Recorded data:
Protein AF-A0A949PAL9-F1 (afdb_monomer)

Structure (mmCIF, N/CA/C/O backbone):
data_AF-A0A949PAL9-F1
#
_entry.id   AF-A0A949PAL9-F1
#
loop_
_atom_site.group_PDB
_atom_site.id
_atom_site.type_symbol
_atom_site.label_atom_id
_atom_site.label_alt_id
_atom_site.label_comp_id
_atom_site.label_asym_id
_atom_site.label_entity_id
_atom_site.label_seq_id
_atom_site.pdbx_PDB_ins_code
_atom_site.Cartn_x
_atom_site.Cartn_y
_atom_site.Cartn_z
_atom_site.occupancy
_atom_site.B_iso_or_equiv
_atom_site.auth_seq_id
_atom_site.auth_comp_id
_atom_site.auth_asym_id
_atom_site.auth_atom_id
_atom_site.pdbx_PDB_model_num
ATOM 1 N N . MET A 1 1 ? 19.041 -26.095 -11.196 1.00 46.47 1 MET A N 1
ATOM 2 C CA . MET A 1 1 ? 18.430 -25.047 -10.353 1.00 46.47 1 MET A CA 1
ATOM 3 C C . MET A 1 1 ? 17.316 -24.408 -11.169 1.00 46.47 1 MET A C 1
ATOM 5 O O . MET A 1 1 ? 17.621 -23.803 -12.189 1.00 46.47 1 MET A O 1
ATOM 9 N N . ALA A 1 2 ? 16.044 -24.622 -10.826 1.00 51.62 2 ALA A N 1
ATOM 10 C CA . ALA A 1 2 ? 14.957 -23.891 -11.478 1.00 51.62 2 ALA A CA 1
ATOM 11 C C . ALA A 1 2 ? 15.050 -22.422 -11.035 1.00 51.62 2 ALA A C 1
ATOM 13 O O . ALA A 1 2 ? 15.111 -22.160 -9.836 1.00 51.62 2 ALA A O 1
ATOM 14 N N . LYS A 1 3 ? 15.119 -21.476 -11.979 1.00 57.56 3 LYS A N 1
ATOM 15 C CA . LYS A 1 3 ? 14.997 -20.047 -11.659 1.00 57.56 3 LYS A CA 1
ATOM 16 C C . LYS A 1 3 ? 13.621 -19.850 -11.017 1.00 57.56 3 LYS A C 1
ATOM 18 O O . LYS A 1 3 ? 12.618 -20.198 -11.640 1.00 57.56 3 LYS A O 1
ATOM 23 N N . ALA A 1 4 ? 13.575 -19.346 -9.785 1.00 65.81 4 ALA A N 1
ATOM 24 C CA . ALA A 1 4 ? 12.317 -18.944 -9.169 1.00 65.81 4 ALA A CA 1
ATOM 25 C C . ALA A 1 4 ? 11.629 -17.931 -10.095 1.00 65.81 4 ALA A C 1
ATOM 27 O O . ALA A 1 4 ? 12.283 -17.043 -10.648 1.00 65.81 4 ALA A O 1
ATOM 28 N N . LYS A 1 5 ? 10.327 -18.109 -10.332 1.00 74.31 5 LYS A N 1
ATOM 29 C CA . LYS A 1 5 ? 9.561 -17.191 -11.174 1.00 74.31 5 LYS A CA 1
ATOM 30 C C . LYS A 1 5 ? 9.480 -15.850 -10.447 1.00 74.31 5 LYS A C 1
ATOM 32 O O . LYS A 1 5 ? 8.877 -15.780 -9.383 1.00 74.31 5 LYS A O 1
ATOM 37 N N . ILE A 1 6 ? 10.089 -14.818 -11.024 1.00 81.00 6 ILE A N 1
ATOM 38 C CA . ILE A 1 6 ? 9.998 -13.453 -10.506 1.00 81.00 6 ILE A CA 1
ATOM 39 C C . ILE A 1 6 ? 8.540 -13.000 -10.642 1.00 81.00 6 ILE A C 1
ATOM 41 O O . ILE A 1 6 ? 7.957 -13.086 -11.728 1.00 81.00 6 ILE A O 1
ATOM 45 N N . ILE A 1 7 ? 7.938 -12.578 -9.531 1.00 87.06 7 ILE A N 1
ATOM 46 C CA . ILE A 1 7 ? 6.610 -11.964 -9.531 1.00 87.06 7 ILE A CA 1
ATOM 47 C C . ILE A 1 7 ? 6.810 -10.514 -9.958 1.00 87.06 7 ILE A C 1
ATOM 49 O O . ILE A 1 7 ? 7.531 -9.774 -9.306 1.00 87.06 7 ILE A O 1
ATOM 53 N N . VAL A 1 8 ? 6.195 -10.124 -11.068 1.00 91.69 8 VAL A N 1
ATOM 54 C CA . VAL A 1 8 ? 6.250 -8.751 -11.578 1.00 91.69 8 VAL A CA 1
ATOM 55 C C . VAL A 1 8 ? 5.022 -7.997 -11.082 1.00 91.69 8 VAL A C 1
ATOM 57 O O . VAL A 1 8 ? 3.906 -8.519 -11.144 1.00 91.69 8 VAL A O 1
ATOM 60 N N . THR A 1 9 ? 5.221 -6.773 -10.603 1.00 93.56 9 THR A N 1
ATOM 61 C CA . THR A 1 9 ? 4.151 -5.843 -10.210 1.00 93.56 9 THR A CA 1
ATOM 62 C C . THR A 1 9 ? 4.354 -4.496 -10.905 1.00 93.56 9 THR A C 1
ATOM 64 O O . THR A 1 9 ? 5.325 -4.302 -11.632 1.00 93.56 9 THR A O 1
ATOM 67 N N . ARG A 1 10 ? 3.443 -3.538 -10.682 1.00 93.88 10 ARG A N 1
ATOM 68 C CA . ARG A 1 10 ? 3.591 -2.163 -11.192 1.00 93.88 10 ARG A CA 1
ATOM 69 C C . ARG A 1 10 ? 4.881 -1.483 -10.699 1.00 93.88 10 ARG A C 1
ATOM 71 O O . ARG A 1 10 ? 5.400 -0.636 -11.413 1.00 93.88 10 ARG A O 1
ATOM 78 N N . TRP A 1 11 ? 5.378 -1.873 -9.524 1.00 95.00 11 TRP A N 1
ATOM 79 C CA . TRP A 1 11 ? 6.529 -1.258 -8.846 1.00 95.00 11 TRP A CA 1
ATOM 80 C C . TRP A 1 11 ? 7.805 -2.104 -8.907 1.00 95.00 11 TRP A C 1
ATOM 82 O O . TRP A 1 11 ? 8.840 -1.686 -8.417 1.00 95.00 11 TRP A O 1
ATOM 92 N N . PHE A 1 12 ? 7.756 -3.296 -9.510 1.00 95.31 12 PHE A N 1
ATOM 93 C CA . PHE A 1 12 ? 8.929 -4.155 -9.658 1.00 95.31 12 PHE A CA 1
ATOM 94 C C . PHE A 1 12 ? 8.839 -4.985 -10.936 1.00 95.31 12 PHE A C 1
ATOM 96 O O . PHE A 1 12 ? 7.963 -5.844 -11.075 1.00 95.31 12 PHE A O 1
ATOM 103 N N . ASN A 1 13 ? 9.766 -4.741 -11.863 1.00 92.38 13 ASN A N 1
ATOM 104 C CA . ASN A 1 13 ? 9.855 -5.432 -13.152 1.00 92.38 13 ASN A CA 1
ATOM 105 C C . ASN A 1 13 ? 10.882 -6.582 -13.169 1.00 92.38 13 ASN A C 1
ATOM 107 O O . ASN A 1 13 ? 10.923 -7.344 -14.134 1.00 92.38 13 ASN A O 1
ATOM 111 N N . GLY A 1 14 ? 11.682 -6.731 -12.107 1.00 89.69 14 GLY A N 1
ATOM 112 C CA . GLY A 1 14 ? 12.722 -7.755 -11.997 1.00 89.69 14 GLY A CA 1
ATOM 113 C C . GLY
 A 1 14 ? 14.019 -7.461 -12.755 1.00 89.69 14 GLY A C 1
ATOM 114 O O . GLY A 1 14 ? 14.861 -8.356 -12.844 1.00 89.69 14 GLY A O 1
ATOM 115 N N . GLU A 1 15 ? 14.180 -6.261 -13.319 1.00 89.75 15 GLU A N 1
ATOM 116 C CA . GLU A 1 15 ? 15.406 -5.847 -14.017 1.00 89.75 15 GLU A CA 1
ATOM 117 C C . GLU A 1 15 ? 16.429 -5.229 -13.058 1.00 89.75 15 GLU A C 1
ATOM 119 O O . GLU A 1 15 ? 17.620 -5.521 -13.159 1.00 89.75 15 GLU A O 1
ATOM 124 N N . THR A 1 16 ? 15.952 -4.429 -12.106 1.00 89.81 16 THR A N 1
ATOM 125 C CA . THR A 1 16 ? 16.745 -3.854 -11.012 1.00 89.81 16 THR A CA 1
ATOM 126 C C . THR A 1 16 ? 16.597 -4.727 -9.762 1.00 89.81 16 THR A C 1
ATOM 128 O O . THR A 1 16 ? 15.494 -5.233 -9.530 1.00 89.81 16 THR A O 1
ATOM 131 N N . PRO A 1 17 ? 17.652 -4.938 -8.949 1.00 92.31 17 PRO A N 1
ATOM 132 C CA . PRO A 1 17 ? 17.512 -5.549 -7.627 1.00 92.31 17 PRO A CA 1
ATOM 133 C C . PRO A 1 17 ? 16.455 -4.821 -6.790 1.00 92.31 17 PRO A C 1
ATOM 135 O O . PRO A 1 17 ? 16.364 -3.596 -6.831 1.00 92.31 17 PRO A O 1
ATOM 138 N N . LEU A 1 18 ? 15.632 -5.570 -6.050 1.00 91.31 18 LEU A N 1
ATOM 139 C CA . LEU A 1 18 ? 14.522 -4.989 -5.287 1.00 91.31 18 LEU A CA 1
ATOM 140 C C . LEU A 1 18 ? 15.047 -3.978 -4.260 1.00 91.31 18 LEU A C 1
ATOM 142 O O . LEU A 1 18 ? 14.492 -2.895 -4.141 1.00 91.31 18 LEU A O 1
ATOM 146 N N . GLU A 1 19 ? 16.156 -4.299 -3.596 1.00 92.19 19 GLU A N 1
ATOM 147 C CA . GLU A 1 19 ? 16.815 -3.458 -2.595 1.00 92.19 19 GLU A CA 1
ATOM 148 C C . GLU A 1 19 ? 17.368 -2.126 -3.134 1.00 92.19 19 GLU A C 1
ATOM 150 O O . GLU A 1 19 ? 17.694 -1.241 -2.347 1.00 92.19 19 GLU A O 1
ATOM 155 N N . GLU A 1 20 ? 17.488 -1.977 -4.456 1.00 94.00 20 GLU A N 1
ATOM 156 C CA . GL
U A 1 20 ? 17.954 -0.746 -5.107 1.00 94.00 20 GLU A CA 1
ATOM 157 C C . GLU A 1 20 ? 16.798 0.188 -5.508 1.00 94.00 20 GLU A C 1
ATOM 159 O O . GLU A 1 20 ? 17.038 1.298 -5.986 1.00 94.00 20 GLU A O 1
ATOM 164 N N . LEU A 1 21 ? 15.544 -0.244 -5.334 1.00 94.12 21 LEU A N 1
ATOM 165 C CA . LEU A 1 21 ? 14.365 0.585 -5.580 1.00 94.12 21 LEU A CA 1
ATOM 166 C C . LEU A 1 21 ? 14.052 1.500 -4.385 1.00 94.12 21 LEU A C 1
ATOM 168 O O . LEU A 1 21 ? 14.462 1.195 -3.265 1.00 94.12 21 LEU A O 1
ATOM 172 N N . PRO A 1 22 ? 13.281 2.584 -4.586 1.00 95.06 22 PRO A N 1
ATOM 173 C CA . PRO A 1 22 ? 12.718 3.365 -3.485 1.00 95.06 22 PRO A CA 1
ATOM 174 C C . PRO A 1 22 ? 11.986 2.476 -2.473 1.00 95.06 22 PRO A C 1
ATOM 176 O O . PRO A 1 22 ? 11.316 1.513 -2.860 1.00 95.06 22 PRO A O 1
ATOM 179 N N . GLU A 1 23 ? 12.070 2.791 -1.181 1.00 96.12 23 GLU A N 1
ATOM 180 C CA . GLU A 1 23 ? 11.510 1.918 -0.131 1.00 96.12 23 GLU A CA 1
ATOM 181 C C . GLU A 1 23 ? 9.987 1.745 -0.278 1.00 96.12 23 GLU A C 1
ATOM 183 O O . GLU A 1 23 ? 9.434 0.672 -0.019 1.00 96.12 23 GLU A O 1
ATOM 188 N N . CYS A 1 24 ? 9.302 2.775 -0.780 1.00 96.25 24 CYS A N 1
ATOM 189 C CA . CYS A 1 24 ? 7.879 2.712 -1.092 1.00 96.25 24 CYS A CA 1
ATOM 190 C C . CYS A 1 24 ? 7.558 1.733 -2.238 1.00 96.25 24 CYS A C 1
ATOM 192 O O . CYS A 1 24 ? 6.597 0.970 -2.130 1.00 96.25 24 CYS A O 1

> [Exercise instructions] Please transcribe the records exactly from their first line through the line holding "ATOM 10 C CA", and leave out all others.

> [Exercise solution]
Protein AF-A0A949PAL9-F1 (afdb_monomer)

Structure (mmCIF, N/CA/C/O backbone):
data_AF-A0A949PAL9-F1
#
_entry.id   AF-A0A949PAL9-F1
#
loop_
_atom_site.group_PDB
_atom_site.id
_atom_site.type_symbol
_atom_site.label_atom_id
_atom_site.label_alt_id
_atom_site.label_comp_id
_atom_site.label_asym_id
_atom_site.label_entity_id
_atom_site.label_seq_id
_atom_site.pdbx_PDB_ins_code
_atom_site.Cartn_x
_atom_site.Cartn_y
_atom_site.Cartn_z
_atom_site.occupancy
_atom_site.B_iso_or_equiv
_atom_site.auth_seq_id
_atom_site.auth_comp_id
_atom_site.auth_asym_id
_atom_site.auth_atom_id
_atom_site.pdbx_PDB_model_num
ATOM 1 N N . MET A 1 1 ? 19.041 -26.095 -11.196 1.00 46.47 1 MET A N 1
ATOM 2 C CA . MET A 1 1 ? 18.430 -25.047 -10.353 1.00 46.47 1 MET A CA 1
ATOM 3 C C . MET A 1 1 ? 17.316 -24.408 -11.169 1.00 46.47 1 MET A C 1
ATOM 5 O O . MET A 1 1 ? 17.621 -23.803 -12.189 1.00 46.47 1 MET A O 1
ATOM 9 N N . ALA A 1 2 ? 16.044 -24.622 -10.826 1.00 51.62 2 ALA A N 1
ATOM 10 C CA . ALA A 1 2 ? 14.957 -23.891 -11.478 1.00 51.62 2 ALA A CA 1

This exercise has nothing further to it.